• _EXERCISE INSTRUCTIONS_
Please return the full listing exactly as written, with the images removed.

• _THE DATA_
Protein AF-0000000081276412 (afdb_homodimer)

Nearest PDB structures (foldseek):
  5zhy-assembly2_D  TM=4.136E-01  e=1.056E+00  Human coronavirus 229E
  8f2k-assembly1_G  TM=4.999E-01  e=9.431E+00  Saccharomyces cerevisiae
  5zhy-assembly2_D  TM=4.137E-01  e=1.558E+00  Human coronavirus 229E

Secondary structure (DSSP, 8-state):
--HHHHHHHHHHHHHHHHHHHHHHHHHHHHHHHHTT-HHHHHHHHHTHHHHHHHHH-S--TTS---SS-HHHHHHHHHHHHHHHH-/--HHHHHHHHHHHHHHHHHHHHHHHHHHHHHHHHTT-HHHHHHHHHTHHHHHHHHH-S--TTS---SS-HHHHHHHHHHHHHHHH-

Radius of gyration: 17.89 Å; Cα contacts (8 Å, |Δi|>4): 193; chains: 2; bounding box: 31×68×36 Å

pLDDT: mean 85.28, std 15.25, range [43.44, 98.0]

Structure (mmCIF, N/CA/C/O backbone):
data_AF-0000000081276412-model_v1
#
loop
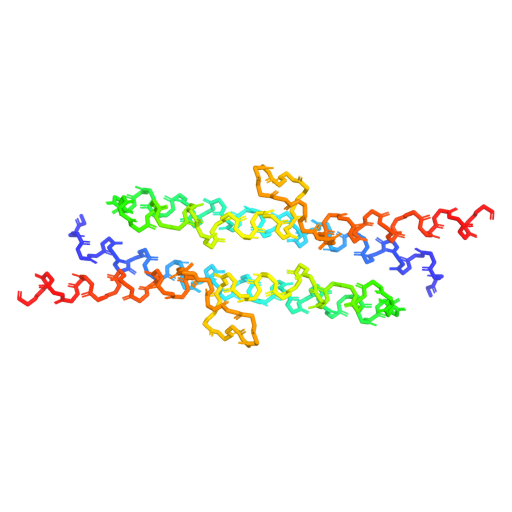_
_entity.id
_entity.type
_entity.pdbx_description
1 polymer 'Uncharacterized protein'
#
loop_
_atom_site.group_PDB
_atom_site.id
_atom_site.type_symbol
_atom_site.label_atom_id
_atom_site.label_alt_id
_atom_site.label_comp_id
_atom_site.label_asym_id
_atom_site.label_entity_id
_atom_site.label_seq_id
_atom_site.pdbx_PDB_ins_code
_atom_site.Cartn_x
_atom_site.Cartn_y
_atom_site.Cartn_z
_atom_site.occupancy
_atom_site.B_iso_or_equiv
_atom_site.auth_seq_id
_atom_site.auth_comp_id
_atom_site.auth_asym_id
_atom_site.auth_atom_id
_atom_site.pdbx_PDB_model_num
ATOM 1 N N . MET A 1 1 ? 8.586 21.938 20.453 1 64.62 1 MET A N 1
ATOM 2 C CA . MET A 1 1 ? 8.789 21.828 19.016 1 64.62 1 MET A CA 1
ATOM 3 C C . MET A 1 1 ? 7.895 22.812 18.266 1 64.62 1 MET A C 1
ATOM 5 O O . MET A 1 1 ? 6.727 22.984 18.609 1 64.62 1 MET A O 1
ATOM 9 N N . SER A 1 2 ? 8.539 23.641 17.5 1 79.12 2 SER A N 1
ATOM 10 C CA . SER A 1 2 ? 7.73 24.594 16.75 1 79.12 2 SER A CA 1
ATOM 11 C C . SER A 1 2 ? 6.801 23.875 15.781 1 79.12 2 SER A C 1
ATOM 13 O O . SER A 1 2 ? 7.035 22.703 15.438 1 79.12 2 SER A O 1
ATOM 15 N N . LYS A 1 3 ? 5.734 24.328 15.5 1 80.44 3 LYS A N 1
ATOM 16 C CA . LYS A 1 3 ? 4.789 23.797 14.531 1 80.44 3 LYS 
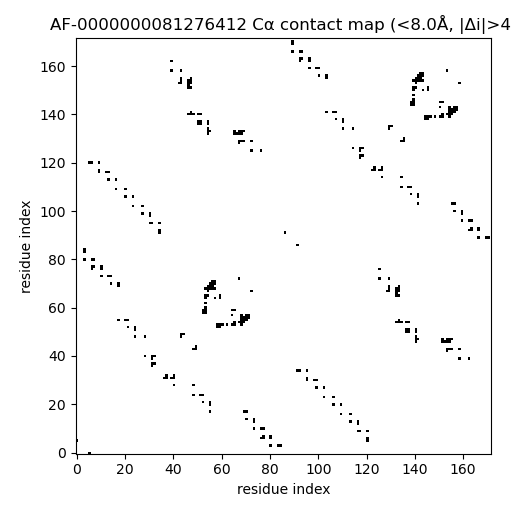A CA 1
ATOM 17 C C . LYS A 1 3 ? 5.477 23.469 13.203 1 80.44 3 LYS A C 1
ATOM 19 O O . LYS A 1 3 ? 5.172 22.469 12.57 1 80.44 3 LYS A O 1
ATOM 24 N N . THR A 1 4 ? 6.359 24.312 12.828 1 80.31 4 THR A N 1
ATOM 25 C CA . THR A 1 4 ? 7.098 24.125 11.586 1 80.31 4 THR A CA 1
ATOM 26 C C . THR A 1 4 ? 7.973 22.875 11.648 1 80.31 4 THR A C 1
ATOM 28 O O . THR A 1 4 ? 8.023 22.094 10.695 1 80.31 4 THR A O 1
ATOM 31 N N . GLN A 1 5 ? 8.648 22.703 12.758 1 80.31 5 GLN A N 1
ATOM 32 C CA . GLN A 1 5 ? 9.492 21.531 12.914 1 80.31 5 GLN A CA 1
ATOM 33 C C . GLN A 1 5 ? 8.656 20.25 12.914 1 80.31 5 GLN A C 1
ATOM 35 O O . GLN A 1 5 ? 9.07 19.234 12.367 1 80.31 5 GLN A O 1
ATOM 40 N N . ALA A 1 6 ? 7.574 20.344 13.539 1 80.94 6 ALA A N 1
ATOM 41 C CA . ALA A 1 6 ? 6.672 19.188 13.586 1 80.94 6 ALA A CA 1
ATOM 42 C C . ALA A 1 6 ? 6.199 18.812 12.188 1 80.94 6 ALA A C 1
ATOM 44 O O . ALA A 1 6 ? 6.195 17.625 11.836 1 80.94 6 ALA A O 1
ATOM 45 N N . ARG A 1 7 ? 5.871 19.75 11.375 1 87.81 7 ARG A N 1
ATOM 46 C CA . ARG A 1 7 ? 5.43 19.5 10.008 1 87.81 7 ARG A CA 1
ATOM 47 C C . ARG A 1 7 ? 6.559 18.938 9.156 1 87.81 7 ARG A C 1
ATOM 49 O O . ARG A 1 7 ? 6.344 18.016 8.359 1 87.81 7 ARG A O 1
ATOM 56 N N . ASN A 1 8 ? 7.703 19.5 9.352 1 90.25 8 ASN A N 1
ATOM 57 C CA . ASN A 1 8 ? 8.859 18.984 8.617 1 90.25 8 ASN A CA 1
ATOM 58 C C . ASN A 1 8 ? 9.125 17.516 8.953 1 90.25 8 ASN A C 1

• _EXERCISE ANSWER_
Protein AF-0000000081276412 (afdb_homodimer)

Nearest PDB structures (foldseek):
  5zhy-assembly2_D  TM=4.136E-01  e=1.056E+00  Human coronavirus 229E
  8f2k-assembly1_G  TM=4.999E-01  e=9.431E+00  Saccharomyces cerevisiae
  5zhy-assembly2_D  TM=4.137E-01  e=1.558E+00  Human coronavirus 229E

Secondary structure (DSSP, 8-state):
--HHHHHHHHHHHHHHHHHHHHHHHHHHHHHHHHTT-HHHHHHHHHTHHHHHHHHH-S--TTS---SS-HHHHHHHHHHHHHHHH-/--HHHHHHHHHHHHHHHHHHHHHHHHHHHHHHHHTT-HHHHHHHHHTHHHHHHHHH-S--TTS---SS-HHHHHHHHHHHHHHHH-

Radius of gyration: 17.89 Å; Cα contacts (8 Å, |Δi|>4): 193; chains: 2; bounding box: 31×68×36 Å

pLDDT: mean 85.28, std 15.25, range [43.44, 98.0]

Structure (mmCIF, N/CA/C/O backbone):
data_AF-0000000081276412-model_v1
#
loop
_
_entity.id
_entity.type
_entity.pdbx_description
1 polymer 'Uncharacterized protein'
#
loop_
_atom_site.group_PDB
_atom_site.id
_atom_site.type_symbol
_atom_site.label_atom_id
_atom_site.label_alt_id
_atom_site.label_comp_id
_atom_site.label_asym_id
_atom_site.label_entity_id
_atom_site.label_seq_id
_atom_site.pdbx_PDB_ins_code
_atom_site.Cartn_x
_atom_site.Cartn_y
_atom_site.Cartn_z
_atom_site.occupancy
_atom_site.B_iso_or_equiv
_atom_site.auth_seq_id
_atom_site.auth_comp_id
_atom_site.auth_asym_id
_atom_site.auth_atom_id
_atom_site.pdbx_PDB_model_num
ATOM 1 N N . MET A 1 1 ? 8.586 21.938 20.453 1 64.62 1 MET A N 1
ATOM 2 C CA . MET A 1 1 ? 8.789 21.828 19.016 1 64.62 1 MET A CA 1
ATOM 3 C C . MET A 1 1 ? 7.895 22.812 18.266 1 64.62 1 MET A C 1
ATOM 5 O O . MET A 1 1 ? 6.727 22.984 18.609 1 64.62 1 MET A O 1
ATOM 9 N N . SER A 1 2 ? 8.539 23.641 17.5 1 79.12 2 SER A N 1
ATOM 10 C CA . SER A 1 2 ? 7.73 24.594 16.75 1 79.12 2 SER A CA 1
ATOM 11 C C . SER A 1 2 ? 6.801 23.875 15.781 1 79.12 2 SER A C 1
ATOM 13 O O . SER A 1 2 ? 7.035 22.703 15.438 1 79.12 2 SER A O 1
ATOM 15 N N . LYS A 1 3 ? 5.734 24.328 15.5 1 80.44 3 LYS A N 1
ATOM 16 C CA . LYS A 1 3 ? 4.789 23.797 14.531 1 80.44 3 LYS 
A CA 1
ATOM 17 C C . LYS A 1 3 ? 5.477 23.469 13.203 1 80.44 3 LYS A C 1
ATOM 19 O O . LYS A 1 3 ? 5.172 22.469 12.57 1 80.44 3 LYS A O 1
ATOM 24 N N . THR A 1 4 ? 6.359 24.312 12.828 1 80.31 4 THR A N 1
ATOM 25 C CA . THR A 1 4 ? 7.098 24.125 11.586 1 80.31 4 THR A CA 1
ATOM 26 C C . THR A 1 4 ? 7.973 22.875 11.648 1 80.31 4 THR A C 1
ATOM 28 O O . THR A 1 4 ? 8.023 22.094 10.695 1 80.31 4 THR A O 1
ATOM 31 N N . GLN A 1 5 ? 8.648 22.703 12.758 1 80.31 5 GLN A N 1
ATOM 32 C CA . GLN A 1 5 ? 9.492 21.531 12.914 1 80.31 5 GLN A CA 1
ATOM 33 C C . GLN A 1 5 ? 8.656 20.25 12.914 1 80.31 5 GLN A C 1
ATOM 35 O O . GLN A 1 5 ? 9.07 19.234 12.367 1 80.31 5 GLN A O 1
ATOM 40 N N . ALA A 1 6 ? 7.574 20.344 13.539 1 80.94 6 ALA A N 1
ATOM 41 C CA . ALA A 1 6 ? 6.672 19.188 13.586 1 80.94 6 ALA A CA 1
ATOM 42 C C . ALA A 1 6 ? 6.199 18.812 12.188 1 80.94 6 ALA A C 1
ATOM 44 O O . ALA A 1 6 ? 6.195 17.625 11.836 1 80.94 6 ALA A O 1
ATOM 45 N N . ARG A 1 7 ? 5.871 19.75 11.375 1 87.81 7 ARG A N 1
ATOM 46 C CA . ARG A 1 7 ? 5.43 19.5 10.008 1 87.81 7 ARG A CA 1
ATOM 47 C C . ARG A 1 7 ? 6.559 18.938 9.156 1 87.81 7 ARG A C 1
ATOM 49 O O . ARG A 1 7 ? 6.344 18.016 8.359 1 87.81 7 ARG A O 1
ATOM 56 N N . ASN A 1 8 ? 7.703 19.5 9.352 1 90.25 8 ASN A N 1
ATOM 57 C CA . ASN A 1 8 ? 8.859 18.984 8.617 1 90.25 8 ASN A CA 1
ATOM 58 C C . ASN A 1 8 ? 9.125 17.516 8.953 1 90.25 8 ASN A C 1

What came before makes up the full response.